I've read this multiple times, I don't understand.


----------



## foreigner (10 mo ago)

He is suggesting this distance (see photo) should be ~1". Unless you are especially broad shouldered, 1" is a good rule of thumb. It looks like your blades are resting in the sand in this photo so you will want to push the handles down so the oars are parallel with the beach to take this measurement.


----------



## Easy Tiger (Jun 22, 2016)

Becker1976 said:


> Bring more of the oar inboard by sliding the oar stoppers down closer to the blade. When holding the oars parallel to the water there should only be about 1" of space between the ends of the handles.

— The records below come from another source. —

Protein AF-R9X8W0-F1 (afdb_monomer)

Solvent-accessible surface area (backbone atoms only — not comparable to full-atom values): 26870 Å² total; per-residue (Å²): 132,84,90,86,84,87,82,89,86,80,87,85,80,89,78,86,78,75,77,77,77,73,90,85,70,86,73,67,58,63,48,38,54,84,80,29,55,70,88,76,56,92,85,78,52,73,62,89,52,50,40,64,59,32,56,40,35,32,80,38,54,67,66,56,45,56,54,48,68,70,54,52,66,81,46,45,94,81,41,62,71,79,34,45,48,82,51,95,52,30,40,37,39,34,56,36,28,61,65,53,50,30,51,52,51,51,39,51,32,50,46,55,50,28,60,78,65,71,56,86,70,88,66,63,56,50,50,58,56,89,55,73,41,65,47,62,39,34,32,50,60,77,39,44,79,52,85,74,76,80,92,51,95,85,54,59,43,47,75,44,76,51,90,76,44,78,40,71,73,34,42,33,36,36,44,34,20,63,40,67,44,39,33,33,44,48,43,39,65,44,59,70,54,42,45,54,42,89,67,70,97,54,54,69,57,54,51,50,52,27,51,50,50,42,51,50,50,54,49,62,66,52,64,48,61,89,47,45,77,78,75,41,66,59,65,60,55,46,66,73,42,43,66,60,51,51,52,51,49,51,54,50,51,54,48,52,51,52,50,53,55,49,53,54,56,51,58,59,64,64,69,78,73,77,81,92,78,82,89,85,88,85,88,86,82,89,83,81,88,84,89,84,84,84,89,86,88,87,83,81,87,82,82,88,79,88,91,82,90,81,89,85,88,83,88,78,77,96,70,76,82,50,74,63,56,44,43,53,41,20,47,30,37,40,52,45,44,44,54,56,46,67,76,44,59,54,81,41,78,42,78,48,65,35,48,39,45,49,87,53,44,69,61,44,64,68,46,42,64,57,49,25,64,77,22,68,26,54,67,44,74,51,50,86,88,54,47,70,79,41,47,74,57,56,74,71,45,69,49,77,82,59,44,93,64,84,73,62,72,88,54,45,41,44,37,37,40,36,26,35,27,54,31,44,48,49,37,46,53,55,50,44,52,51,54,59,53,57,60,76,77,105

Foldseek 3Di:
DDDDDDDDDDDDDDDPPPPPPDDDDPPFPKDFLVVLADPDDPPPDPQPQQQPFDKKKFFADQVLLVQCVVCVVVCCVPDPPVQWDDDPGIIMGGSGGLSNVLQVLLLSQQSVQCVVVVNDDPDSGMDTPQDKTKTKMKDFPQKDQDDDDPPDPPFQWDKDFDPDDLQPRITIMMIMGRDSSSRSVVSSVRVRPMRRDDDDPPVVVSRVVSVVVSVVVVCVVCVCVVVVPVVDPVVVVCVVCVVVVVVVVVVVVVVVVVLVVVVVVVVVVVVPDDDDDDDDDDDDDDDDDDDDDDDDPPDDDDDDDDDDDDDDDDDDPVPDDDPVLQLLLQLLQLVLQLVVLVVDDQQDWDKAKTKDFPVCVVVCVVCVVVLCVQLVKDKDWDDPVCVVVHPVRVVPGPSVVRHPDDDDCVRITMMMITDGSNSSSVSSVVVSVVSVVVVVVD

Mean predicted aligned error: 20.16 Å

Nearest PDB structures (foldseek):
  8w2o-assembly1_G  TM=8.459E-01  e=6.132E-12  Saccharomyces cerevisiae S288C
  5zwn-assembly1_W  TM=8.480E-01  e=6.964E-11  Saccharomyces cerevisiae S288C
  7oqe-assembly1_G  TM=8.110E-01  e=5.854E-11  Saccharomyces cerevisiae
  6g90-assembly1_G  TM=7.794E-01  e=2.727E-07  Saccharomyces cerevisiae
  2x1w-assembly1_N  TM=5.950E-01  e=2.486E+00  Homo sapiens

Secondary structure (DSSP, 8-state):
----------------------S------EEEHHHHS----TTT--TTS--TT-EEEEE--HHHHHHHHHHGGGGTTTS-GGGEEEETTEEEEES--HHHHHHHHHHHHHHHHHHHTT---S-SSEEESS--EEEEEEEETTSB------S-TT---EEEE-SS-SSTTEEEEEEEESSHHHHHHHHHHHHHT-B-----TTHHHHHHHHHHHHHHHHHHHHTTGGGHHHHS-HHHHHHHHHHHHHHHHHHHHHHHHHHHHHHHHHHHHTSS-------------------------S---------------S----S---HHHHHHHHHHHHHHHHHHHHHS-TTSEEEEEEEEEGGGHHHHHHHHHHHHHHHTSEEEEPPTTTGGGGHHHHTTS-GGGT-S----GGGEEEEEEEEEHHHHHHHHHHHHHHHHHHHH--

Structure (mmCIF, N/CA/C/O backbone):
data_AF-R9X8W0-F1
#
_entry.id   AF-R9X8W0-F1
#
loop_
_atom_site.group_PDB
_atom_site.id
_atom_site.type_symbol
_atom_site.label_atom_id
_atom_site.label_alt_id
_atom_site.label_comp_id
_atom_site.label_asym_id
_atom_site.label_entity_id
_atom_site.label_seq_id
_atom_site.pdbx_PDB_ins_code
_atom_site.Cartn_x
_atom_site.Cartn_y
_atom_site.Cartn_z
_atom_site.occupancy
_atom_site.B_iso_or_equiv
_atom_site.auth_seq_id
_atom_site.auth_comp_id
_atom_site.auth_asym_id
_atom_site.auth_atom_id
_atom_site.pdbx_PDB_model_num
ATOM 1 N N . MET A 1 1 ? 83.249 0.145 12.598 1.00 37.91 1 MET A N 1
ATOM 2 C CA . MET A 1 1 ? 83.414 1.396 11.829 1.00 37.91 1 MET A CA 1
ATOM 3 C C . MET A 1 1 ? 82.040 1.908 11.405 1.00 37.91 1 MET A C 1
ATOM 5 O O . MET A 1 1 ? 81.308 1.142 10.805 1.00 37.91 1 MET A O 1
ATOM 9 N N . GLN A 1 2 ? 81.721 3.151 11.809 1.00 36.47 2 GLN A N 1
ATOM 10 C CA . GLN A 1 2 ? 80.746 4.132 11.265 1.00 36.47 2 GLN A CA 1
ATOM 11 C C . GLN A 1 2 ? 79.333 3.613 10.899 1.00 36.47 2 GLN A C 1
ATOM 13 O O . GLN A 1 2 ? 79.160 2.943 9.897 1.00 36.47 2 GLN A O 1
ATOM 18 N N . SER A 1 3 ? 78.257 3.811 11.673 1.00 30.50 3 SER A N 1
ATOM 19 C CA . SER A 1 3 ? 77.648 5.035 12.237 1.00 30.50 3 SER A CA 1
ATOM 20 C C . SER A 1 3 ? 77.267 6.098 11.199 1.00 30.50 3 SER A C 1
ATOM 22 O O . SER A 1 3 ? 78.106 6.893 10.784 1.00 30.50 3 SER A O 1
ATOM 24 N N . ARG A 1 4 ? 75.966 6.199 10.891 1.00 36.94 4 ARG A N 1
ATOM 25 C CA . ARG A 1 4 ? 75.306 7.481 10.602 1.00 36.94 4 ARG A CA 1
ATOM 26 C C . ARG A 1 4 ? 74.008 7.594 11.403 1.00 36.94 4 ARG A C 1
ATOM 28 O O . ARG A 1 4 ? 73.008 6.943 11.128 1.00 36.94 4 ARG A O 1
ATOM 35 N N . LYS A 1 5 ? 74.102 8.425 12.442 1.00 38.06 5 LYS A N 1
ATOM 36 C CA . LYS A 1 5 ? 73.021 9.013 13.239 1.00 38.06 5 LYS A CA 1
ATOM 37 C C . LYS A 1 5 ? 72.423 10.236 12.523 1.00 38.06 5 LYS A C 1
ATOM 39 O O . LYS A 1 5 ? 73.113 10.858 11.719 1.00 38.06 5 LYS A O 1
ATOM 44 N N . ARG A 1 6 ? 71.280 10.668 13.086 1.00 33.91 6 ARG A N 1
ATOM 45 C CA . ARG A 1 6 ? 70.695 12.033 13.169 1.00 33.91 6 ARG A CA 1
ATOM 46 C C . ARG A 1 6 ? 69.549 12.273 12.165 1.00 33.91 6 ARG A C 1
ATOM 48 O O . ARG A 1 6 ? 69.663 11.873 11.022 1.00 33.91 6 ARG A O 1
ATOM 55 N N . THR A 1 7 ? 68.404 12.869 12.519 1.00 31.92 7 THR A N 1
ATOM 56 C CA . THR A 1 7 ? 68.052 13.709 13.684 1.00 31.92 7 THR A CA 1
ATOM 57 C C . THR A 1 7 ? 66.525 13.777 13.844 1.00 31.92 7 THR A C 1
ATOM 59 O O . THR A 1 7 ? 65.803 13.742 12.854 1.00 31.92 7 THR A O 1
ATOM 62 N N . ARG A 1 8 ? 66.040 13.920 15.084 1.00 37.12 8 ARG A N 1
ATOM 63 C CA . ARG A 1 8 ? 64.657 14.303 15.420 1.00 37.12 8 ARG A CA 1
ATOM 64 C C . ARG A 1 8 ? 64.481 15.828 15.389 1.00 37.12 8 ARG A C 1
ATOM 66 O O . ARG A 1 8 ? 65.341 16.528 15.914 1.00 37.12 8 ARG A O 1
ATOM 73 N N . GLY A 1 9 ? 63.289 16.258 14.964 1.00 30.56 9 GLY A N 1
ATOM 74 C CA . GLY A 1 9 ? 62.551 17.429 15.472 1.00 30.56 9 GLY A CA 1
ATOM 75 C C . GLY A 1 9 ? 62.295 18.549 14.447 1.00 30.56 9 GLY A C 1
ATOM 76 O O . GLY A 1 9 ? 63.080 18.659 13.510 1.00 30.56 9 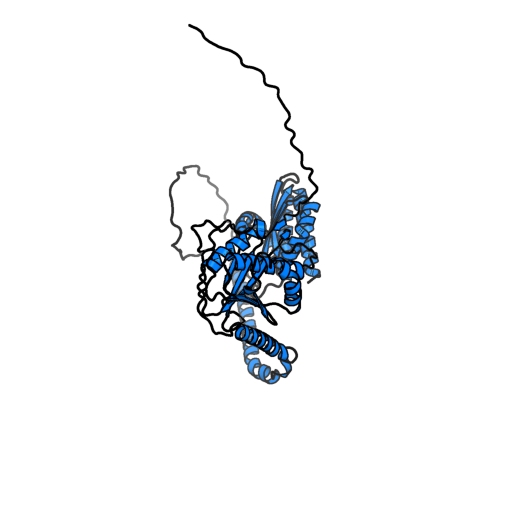GLY A O 1
ATOM 77 N N . PRO A 1 10 ? 61.273 19.419 14.625 1.00 34.22 10 PRO A N 1
ATOM 78 C CA . PRO A 1 10 ? 60.157 19.403 15.584 1.00 34.22 10 PRO A CA 1
ATOM 79 C C . PRO A 1 10 ? 58.755 19.441 14.916 1.00 34.22 10 PRO A C 1
ATOM 81 O O . PRO A 1 10 ? 58.598 19.780 13.748 1.00 34.22 10 PRO A O 1
ATOM 84 N N . LEU A 1 11 ? 57.717 19.116 15.695 1.00 41.78 11 LEU A N 1
ATOM 85 C CA . LEU A 1 11 ? 56.320 19.476 15.405 1.00 41.78 11 LEU A CA 1
ATOM 86 C C . LEU A 1 11 ? 56.145 21.004 15.435 1.00 41.78 11 LEU A C 1
ATOM 88 O O . LEU A 1 11 ? 56.722 21.653 16.310 1.00 41.78 11 LEU A O 1
ATOM 92 N N . PRO A 1 12 ? 55.210 21.535 14.632 1.00 34.59 12 PRO A N 1
ATOM 93 C CA . PRO A 1 12 ? 54.287 22.520 15.163 1.00 34.59 12 PRO A CA 1
ATOM 94 C C . PRO A 1 12 ? 52.828 22.084 15.034 1.00 34.59 12 PRO A C 1
ATOM 96 O O . PRO A 1 12 ? 52.398 21.357 14.141 1.00 34.59 12 PRO A O 1
ATOM 99 N N . GLN A 1 13 ? 52.108 22.540 16.044 1.00 33.81 13 GLN A N 1
ATOM 100 C CA . GLN A 1 13 ? 50.724 22.311 16.389 1.00 33.81 13 GLN A CA 1
ATOM 101 C C . GLN A 1 13 ? 49.732 23.004 15.442 1.00 33.81 13 GLN A C 1
ATOM 103 O O . GLN A 1 13 ? 50.028 24.020 14.830 1.00 33.81 13 GLN A O 1
ATOM 108 N N . GLN A 1 14 ? 48.500 22.493 15.511 1.00 30.66 14 GLN A N 1
ATOM 109 C CA . GLN A 1 14 ? 47.242 23.243 15.445 1.00 30.66 14 GLN A CA 1
ATOM 110 C C . GLN A 1 14 ? 46.830 23.880 14.111 1.00 30.66 14 GLN A C 1
ATOM 112 O O . GLN A 1 14 ? 47.225 24.968 13.719 1.00 30.66 14 GLN A O 1
ATOM 117 N N . GLY A 1 15 ? 45.838 23.217 13.520 1.00 29.06 15 GLY A N 1
ATOM 118 C CA . GLY A 1 15 ? 44.921 23.770 12.538 1.00 29.06 15 GLY A CA 1
ATOM 119 C C . GLY A 1 15 ? 43.714 22.853 12.372 1.00 29.06 15 GLY A C 1
ATOM 120 O O . GLY A 1 15 ? 43.404 22.438 11.262 1.00 29.06 15 GLY A O 1
ATOM 121 N N . LEU A 1 16 ? 43.054 22.479 13.478 1.00 36.50 16 LEU A N 1
ATOM 122 C CA . LEU A 1 16 ? 41.723 21.861 13.453 1.00 36.50 16 LEU A CA 1
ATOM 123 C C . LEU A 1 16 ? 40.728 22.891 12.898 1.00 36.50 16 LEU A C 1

This will help with the "rowing into my armpits" issue.
> 
> I've read this multiple times, I don't understand.


Watch this, it'll help


----------



## Big Wave (6 mo ago)

Nice positive and productive post. Congratulations My Buzz.


----------



## jamesthomas (Sep 12, 2010)

I was, FWIW, always told to start out with a fist width between the handles and go from there. Seems to work.


----------



## Becker1976 (5 mo ago)

Easy Tiger said:


> Watch this, it'll help


Thank you,


----------



## Becker1976 (5 mo ago)

👍👍👍


----------



## Pow turns (8 mo ago)

Becker1976 said:


> I'm constantly hitting my knees when rowing. Also when I take a full backwards stroke the oar handles get caught up in my arm pit area. Any help/advice would be appreciated.
> 
> Added some pics.


I’d start by moving your oar towers forward and move the oar handles closer together by moving oar stops down toward the blade. I can’t stand having my hands that far apart, in fact if my oars are on my lap parallel to the water my handles overlap an inch or so. That way when the blades are in the water my hands are directly in front of my shoulders.
If you put the oar lock bushing above the oar right you should be able to raise the lock a bit.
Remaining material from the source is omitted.